Cameron Capachietti
3/23/20
- In my opinion, the most noticeable strength of my second essay would most definitely be the amount of voice I structured into my essay. I thought my voice was the strongest part of my essay because it allowed me to show my views and opinion on the topic we were required to write about. Especially my voice on “This is Water” and how I related to it. My most glaring weakness of my second essay would probably be putting both pieces in conversation with each other, there definitely can be some room for strengthening that connection.
- The most helpful bit of feedback I received from both my classmates and my Professor was the feedback of making sure my claims were strong and focused rather than being vague and unexplained. Another helpful piece of feedback was to go further into what I was saying and explain it a little more.
- The revision process from essay 1 to essay 2 was greatly different.
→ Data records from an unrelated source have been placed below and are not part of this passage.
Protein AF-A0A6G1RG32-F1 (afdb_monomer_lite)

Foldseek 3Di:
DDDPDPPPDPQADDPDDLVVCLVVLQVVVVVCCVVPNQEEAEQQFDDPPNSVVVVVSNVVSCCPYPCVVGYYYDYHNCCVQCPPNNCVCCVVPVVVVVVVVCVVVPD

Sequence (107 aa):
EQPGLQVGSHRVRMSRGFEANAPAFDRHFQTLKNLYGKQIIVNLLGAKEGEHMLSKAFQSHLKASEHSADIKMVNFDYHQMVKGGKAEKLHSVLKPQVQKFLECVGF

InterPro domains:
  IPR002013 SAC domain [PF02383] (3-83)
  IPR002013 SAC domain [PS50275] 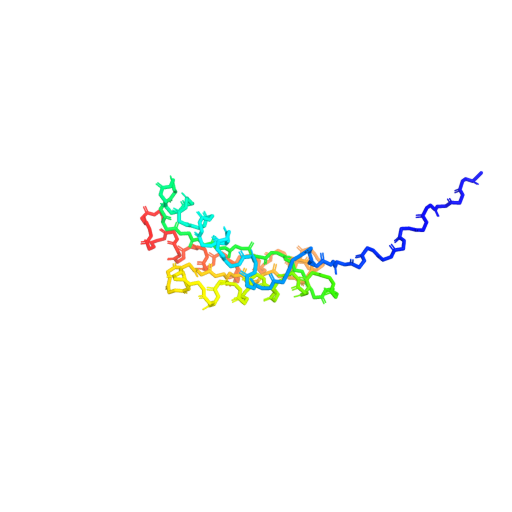(1-67)
  IPR046985 Inositol 5-phosphatase [PTHR11200] (1-87)

pLDDT: mean 86.5, std 14.06, range [39.25, 98.19]

Structure (mmCIF, N/CA/C/O backbone):
data_AF-A0A6G1RG32-F1
#
_entry.id   AF-A0A6G1RG32-F1
#
loop_
_atom_site.group_PDB
_atom_site.id
_atom_site.type_symbol
_atom_site.label_atom_id
_atom_site.label_alt_id
_atom_site.label_comp_id
_atom_site.label_asym_id
_atom_site.label_entity_id
_atom_site.label_seq_id
_atom_site.pdbx_PDB_ins_code
_atom_site.Cartn_x
_atom_site.Cartn_y
_atom_site.Cartn_z
_atom_site.occupancy
_atom_site.B_iso_or_equiv
_atom_site.auth_seq_id
_atom_site.auth_comp_id
_atom_site.auth_asym_id
_atom_site.auth_atom_id
_atom_site.pdbx_PDB_model_num
ATOM 1 N N . GLU A 1 1 ? 37.549 17.219 16.246 1.00 39.25 1 GLU A N 1
ATOM 2 C CA . GLU A 1 1 ? 36.235 17.457 15.619 1.00 39.25 1 GLU A CA 1
ATOM 3 C C . GLU A 1 1 ? 36.165 16.642 14.337 1.00 39.25 1 GLU A C 1
ATOM 5 O O . GLU A 1 1 ? 36.945 16.890 13.427 1.00 39.25 1 GLU A O 1
ATOM 10 N N . GLN A 1 2 ? 35.368 15.571 14.321 1.00 46.91 2 GLN A N 1
ATOM 11 C CA . GLN A 1 2 ? 35.199 14.752 13.117 1.00 46.91 2 GLN A CA 1
ATOM 12 C C . GLN A 1 2 ? 34.266 15.496 12.150 1.00 46.91 2 GLN A C 1
ATOM 14 O O . GLN A 1 2 ? 33.160 15.853 12.562 1.00 46.91 2 GLN A O 1
ATOM 19 N N . PRO A 1 3 ? 34.669 15.733 10.888 1.00 44.66 3 PRO A N 1
ATOM 20 C CA . PRO A 1 3 ? 33.771 16.301 9.899 1.00 44.66 3 PRO A CA 1
ATOM 21 C C . PRO A 1 3 ? 32.607 15.332 9.687 1.00 44.66 3 PRO A C 1
ATOM 23 O O . PRO A 1 3 ? 32.814 14.151 9.401 1.00 44.66 3 PRO A O 1
ATOM 26 N N . GLY A 1 4 ? 31.386 15.833 9.886 1.00 48.69 4 GLY A N 1
ATOM 27 C CA . GLY A 1 4 ? 30.160 15.063 9.733 1.00 48.69 4 GLY A CA 1
ATOM 28 C C . GLY A 1 4 ? 30.116 14.400 8.362 1.00 48.69 4 GLY A C 1
ATOM 29 O O . GLY A 1 4 ? 30.292 15.062 7.340 1.00 48.69 4 GLY A O 1
ATOM 30 N N . LEU A 1 5 ? 29.892 13.086 8.362 1.00 48.75 5 LEU A N 1
ATOM 31 C CA . LEU A 1 5 ? 29.647 12.294 7.168 1.00 48.75 5 LEU A CA 1
ATOM 32 C C . LEU A 1 5 ? 28.497 12.951 6.399 1.00 48.75 5 LEU A C 1
ATOM 34 O O . LEU A 1 5 ? 27.332 12.859 6.787 1.00 48.75 5 LEU A O 1
ATOM 38 N N . GLN A 1 6 ? 28.840 13.659 5.327 1.00 47.81 6 GLN A N 1
ATOM 39 C CA . GLN A 1 6 ? 27.881 14.221 4.397 1.00 47.81 6 GLN A CA 1
ATOM 40 C C . GLN A 1 6 ? 27.211 13.021 3.720 1.00 47.81 6 GLN A C 1
ATOM 42 O O . GLN A 1 6 ? 27.739 12.459 2.762 1.00 47.81 6 GLN A O 1
ATOM 47 N N . VAL A 1 7 ? 26.082 12.566 4.274 1.00 50.69 7 VAL A N 1
ATOM 48 C CA . VAL A 1 7 ? 25.218 11.534 3.689 1.00 50.69 7 VAL A CA 1
ATOM 49 C C . VAL A 1 7 ? 24.580 12.113 2.429 1.00 50.69 7 VAL A C 1
ATOM 51 O O . VAL A 1 7 ? 23.429 12.545 2.407 1.00 50.69 7 VAL A O 1
ATOM 54 N N . GLY A 1 8 ? 25.399 12.210 1.380 1.00 46.03 8 GLY A N 1
ATOM 55 C CA . GLY A 1 8 ? 25.009 12.633 0.050 1.00 46.03 8 GLY A CA 1
ATOM 56 C C . GLY A 1 8 ? 23.798 11.825 -0.391 1.00 46.03 8 GLY A C 1
ATOM 57 O O . GLY A 1 8 ? 23.776 10.605 -0.248 1.00 46.03 8 GLY A O 1
ATOM 58 N N . SER A 1 9 ? 22.779 12.538 -0.867 1.00 54.66 9 SER A N 1
ATOM 59 C CA . SER A 1 9 ? 21.507 12.037 -1.386 1.00 54.66 9 SER A CA 1
ATOM 60 C C . SER A 1 9 ? 21.558 10.567 -1.822 1.00 54.66 9 SER A C 1
ATOM 62 O O . SER A 1 9 ? 22.039 10.263 -2.919 1.00 54.66 9 SER A O 1
ATOM 64 N N . HIS A 1 10 ? 21.035 9.654 -0.998 1.00 57.19 10 HIS A N 1
ATOM 65 C CA . HIS A 1 10 ? 20.708 8.306 -1.454 1.00 57.19 10 HIS A CA 1
ATOM 66 C C . HIS A 1 10 ? 19.621 8.447 -2.523 1.00 57.19 10 HIS A C 1
ATOM 68 O O . HIS A 1 10 ? 18.429 8.503 -2.225 1.00 57.19 10 HIS A O 1
ATOM 74 N N . ARG A 1 11 ? 20.034 8.584 -3.787 1.00 65.44 11 ARG A N 1
ATOM 75 C CA . ARG A 1 11 ? 19.118 8.550 -4.923 1.00 65.44 11 ARG A CA 1
ATOM 76 C C . ARG A 1 11 ? 18.476 7.175 -4.914 1.00 65.44 11 ARG A C 1
ATOM 7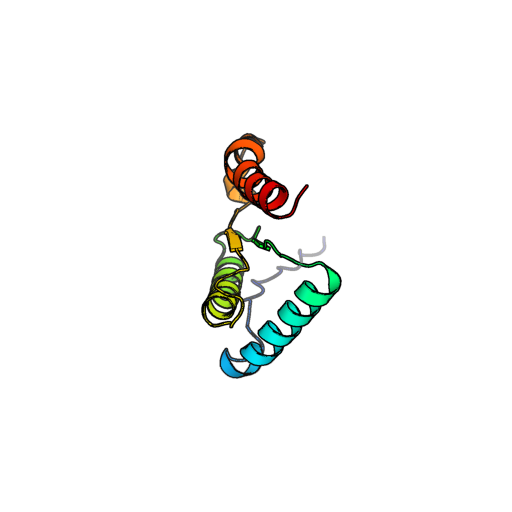8 O O . ARG A 1 11 ? 19.150 6.178 -5.170 1.00 65.44 11 ARG A O 1
ATOM 85 N N . VAL A 1 12 ? 17.193 7.130 -4.581 1.00 69.12 12 VAL A N 1
ATOM 86 C CA . VAL A 1 12 ? 16.409 5.904 -4.664 1.00 69.12 12 VAL A CA 1
ATOM 87 C C . VAL A 1 12 ? 16.482 5.401 -6.103 1.00 69.12 12 VAL A C 1
ATOM 89 O O . VAL A 1 12 ? 16.238 6.153 -7.046 1.00 69.12 12 VAL A O 1
ATOM 92 N N . ARG A 1 13 ? 16.877 4.139 -6.272 1.00 77.62 13 ARG A N 1
ATOM 93 C CA . ARG A 1 13 ? 16.932 3.462 -7.567 1.00 77.62 13 ARG A CA 1
ATOM 94 C C . ARG A 1 13 ? 16.192 2.142 -7.458 1.00 77.62 13 ARG A C 1
ATOM 96 O O . ARG A 1 13 ? 16.442 1.368 -6.538 1.00 77.62 13 ARG A O 1
ATOM 103 N N . MET A 1 14 ? 15.315 1.881 -8.418 1.00 78.12 14 MET A N 1
ATOM 104 C CA . MET A 1 14 ? 14.695 0.569 -8.567 1.00 78.12 14 MET A CA 1
ATOM 105 C C . MET A 1 14 ? 15.731 -0.382 -9.168 1.00 78.12 14 MET A C 1
ATOM 107 O O . MET A 1 14 ? 16.323 -0.083 -10.203 1.00 78.12 14 MET A O 1
ATOM 111 N N . SER A 1 15 ? 15.968 -1.519 -8.516 1.00 82.19 15 SER A N 1
ATOM 112 C CA . SER A 1 15 ? 16.961 -2.510 -8.959 1.00 82.19 15 SER A CA 1
ATOM 113 C C . SER A 1 15 ? 16.539 -3.268 -10.220 1.00 82.19 15 SER A C 1
ATOM 115 O O . SER A 1 15 ? 17.365 -3.908 -10.867 1.00 82.19 15 SER A O 1
ATOM 117 N N . ARG A 1 16 ? 15.247 -3.219 -10.558 1.00 85.44 16 ARG A N 1
ATOM 118 C CA . ARG A 1 16 ? 14.624 -3.941 -11.668 1.00 85.44 16 ARG A CA 1
ATOM 119 C C . ARG A 1 16 ? 13.539 -3.082 -12.311 1.00 85.44 16 ARG A C 1
ATOM 121 O O . ARG A 1 16 ? 12.928 -2.248 -11.641 1.00 85.44 16 ARG A O 1
ATOM 128 N N . GLY A 1 17 ? 13.303 -3.316 -13.600 1.00 88.62 17 GLY A N 1
ATOM 129 C CA . GLY A 1 17 ? 12.203 -2.703 -14.342 1.00 88.62 17 GLY A CA 1
ATOM 130 C C . GLY A 1 17 ? 10.831 -3.225 -13.909 1.00 88.62 17 GLY A C 1
ATOM 131 O O . GLY A 1 17 ? 10.721 -4.200 -13.165 1.00 88.62 17 GLY A O 1
ATOM 132 N N . PHE A 1 18 ? 9.783 -2.573 -14.407 1.00 90.38 18 PHE A N 1
ATOM 133 C CA . PHE A 1 18 ? 8.392 -2.883 -14.078 1.00 90.38 18 PHE A CA 1
ATOM 134 C C . PHE A 1 18 ? 8.026 -4.349 -14.367 1.00 90.38 18 PHE A C 1
ATOM 136 O O . PHE A 1 18 ? 7.612 -5.071 -13.465 1.00 90.38 18 PHE A O 1
ATOM 143 N N . GLU A 1 19 ? 8.259 -4.833 -15.586 1.00 91.88 19 GLU A N 1
ATOM 144 C CA . GLU A 1 19 ? 7.892 -6.200 -15.994 1.00 91.88 19 GLU A CA 1
ATOM 145 C C . GLU A 1 19 ? 8.561 -7.278 -15.132 1.00 91.88 19 GLU A C 1
ATOM 147 O O . GLU A 1 19 ? 7.940 -8.273 -14.773 1.00 91.88 19 GLU A O 1
ATOM 152 N N . ALA A 1 20 ? 9.811 -7.047 -14.722 1.00 91.38 20 ALA A N 1
ATOM 153 C CA . ALA A 1 20 ? 10.548 -7.975 -13.872 1.00 91.38 20 ALA A CA 1
ATOM 154 C C . ALA A 1 20 ? 10.018 -8.019 -12.425 1.00 91.38 20 ALA A C 1
ATOM 156 O O . ALA A 1 20 ? 10.186 -9.031 -11.744 1.00 91.38 20 ALA A O 1
ATOM 157 N N . ASN A 1 21 ? 9.394 -6.938 -11.945 1.00 92.31 21 ASN A N 1
ATOM 158 C CA . ASN A 1 21 ? 8.848 -6.851 -10.588 1.00 92.31 21 ASN A CA 1
ATOM 159 C C . ASN A 1 21 ? 7.379 -7.282 -10.500 1.00 92.31 21 ASN A C 1
ATOM 161 O O . ASN A 1 21 ? 6.962 -7.761 -9.446 1.00 92.31 21 ASN A O 1
ATOM 165 N N . ALA A 1 22 ? 6.601 -7.140 -11.578 1.00 95.56 22 ALA A N 1
ATOM 166 C CA . ALA A 1 22 ? 5.159 -7.396 -11.560 1.00 95.56 22 ALA A CA 1
ATOM 167 C C . ALA A 1 22 ? 4.787 -8.812 -11.058 1.00 95.56 22 ALA A C 1
ATOM 169 O O . ALA A 1 22 ? 4.005 -8.900 -10.113 1.00 95.56 22 ALA A O 1
ATOM 170 N N . PRO A 1 23 ? 5.429 -9.914 -11.510 1.00 96.62 23 PRO A N 1
ATOM 171 C CA . PRO A 1 23 ? 5.092 -11.251 -11.016 1.00 96.62 23 PRO A CA 1
ATOM 172 C C . PRO A 1 23 ? 5.365 -11.442 -9.519 1.00 96.62 23 PRO A C 1
ATOM 174 O O . PRO A 1 23 ? 4.707 -12.237 -8.853 1.00 96.62 23 PRO A O 1
ATOM 177 N N . ALA A 1 24 ? 6.380 -10.760 -8.980 1.00 96.56 24 ALA A N 1
ATOM 178 C CA . ALA A 1 24 ? 6.691 -10.825 -7.556 1.00 96.56 24 ALA A CA 1
ATOM 179 C C . ALA A 1 24 ? 5.667 -10.041 -6.725 1.00 96.56 24 ALA A C 1
ATOM 181 O O . ALA A 1 24 ? 5.298 -10.493 -5.643 1.00 96.56 24 ALA A O 1
ATOM 182 N N . PHE A 1 25 ? 5.194 -8.907 -7.248 1.00 96.75 25 PHE A N 1
ATOM 183 C CA . PHE A 1 25 ? 4.140 -8.104 -6.636 1.00 96.75 25 PHE A CA 1
ATOM 184 C C . PHE A 1 25 ? 2.839 -8.908 -6.492 1.00 96.75 25 PHE A C 1
ATOM 186 O O . PHE A 1 25 ? 2.293 -8.983 -5.391 1.00 96.75 25 PHE A O 1
ATOM 193 N N . ASP A 1 26 ? 2.404 -9.582 -7.558 1.00 97.62 26 ASP A N 1
ATOM 194 C CA . ASP A 1 26 ? 1.169 -10.379 -7.547 1.00 97.62 26 ASP A CA 1
ATOM 195 C C . ASP A 1 26 ? 1.281 -11.577 -6.595 1.00 97.62 26 ASP A C 1
ATOM 197 O O . ASP A 1 26 ? 0.465 -11.752 -5.692 1.00 97.62 26 ASP A O 1
ATOM 201 N N . ARG A 1 27 ? 2.371 -12.356 -6.678 1.00 98.06 27 ARG A N 1
ATOM 202 C CA . ARG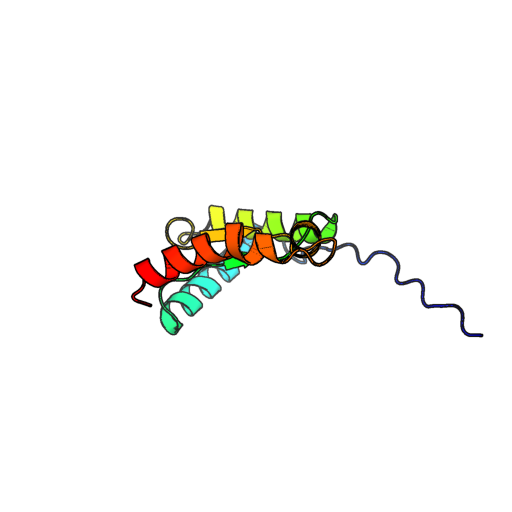 A 1 27 ? 2.592 -13.480 -5.745 1.00 98.06 27 ARG A CA 1
ATOM 203 C C . ARG A 1 27 ? 2.607 -13.038 -4.284 1.00 98.06 27 ARG A C 1
ATOM 205 O O . ARG A 1 27 ? 2.126 -13.767 -3.412 1.00 98.06 27 ARG A O 1
ATOM 212 N N . HIS A 1 28 ? 3.170 -11.865 -4.005 1.00 97.81 28 HIS A N 1
ATOM 213 C CA . HIS A 1 28 ? 3.198 -11.320 -2.656 1.00 97.81 28 HIS A CA 1
ATOM 214 C C . HIS A 1 28 ? 1.784 -11.027 -2.147 1.00 97.81 28 HIS A C 1
ATOM 216 O O . HIS A 1 28 ? 1.413 -11.496 -1.071 1.00 97.81 28 HIS A O 1
ATOM 222 N N . PHE A 1 29 ? 0.967 -10.326 -2.930 1.00 97.81 29 PHE A N 1
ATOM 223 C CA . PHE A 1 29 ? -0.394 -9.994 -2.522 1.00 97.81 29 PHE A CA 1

In essay 1 I wasn’t all that familiar to peer reviewing so I just focused on the most important parts. In essay 2 my peer reviewing skills increased greatly. It allowed me to go further into my work and not only just focus on the important parts but the small things as well. One strength would definitely be adding my voice in more places in my work and a weakness would probably finding the spots that needed to be fixed more the second time.
- The aspect of essay composition I’d like to spend more class-time on is putting texts in conversation with each other and making that connection strongly, rather than vaguely doing so. I believe this will make my writing stronger.
- A strong claim from my essay would be “On the other hand, Wallace steers away from the idea of empathy or “virtues” but still touches upon it. Wallace states “But please don’t worry that I’m getting ready to preach to you about compassion or other-directedness or the so-called “virtues.” This is not a matter of virtue — it’s a matter of my choosing to do the work of somehow altering or getting free of my natural, hard-wired default-setting…” (Wallace 2005). I believe this is a strong claim because it relates to both pieces and allows the reader to see my views but the authors as well.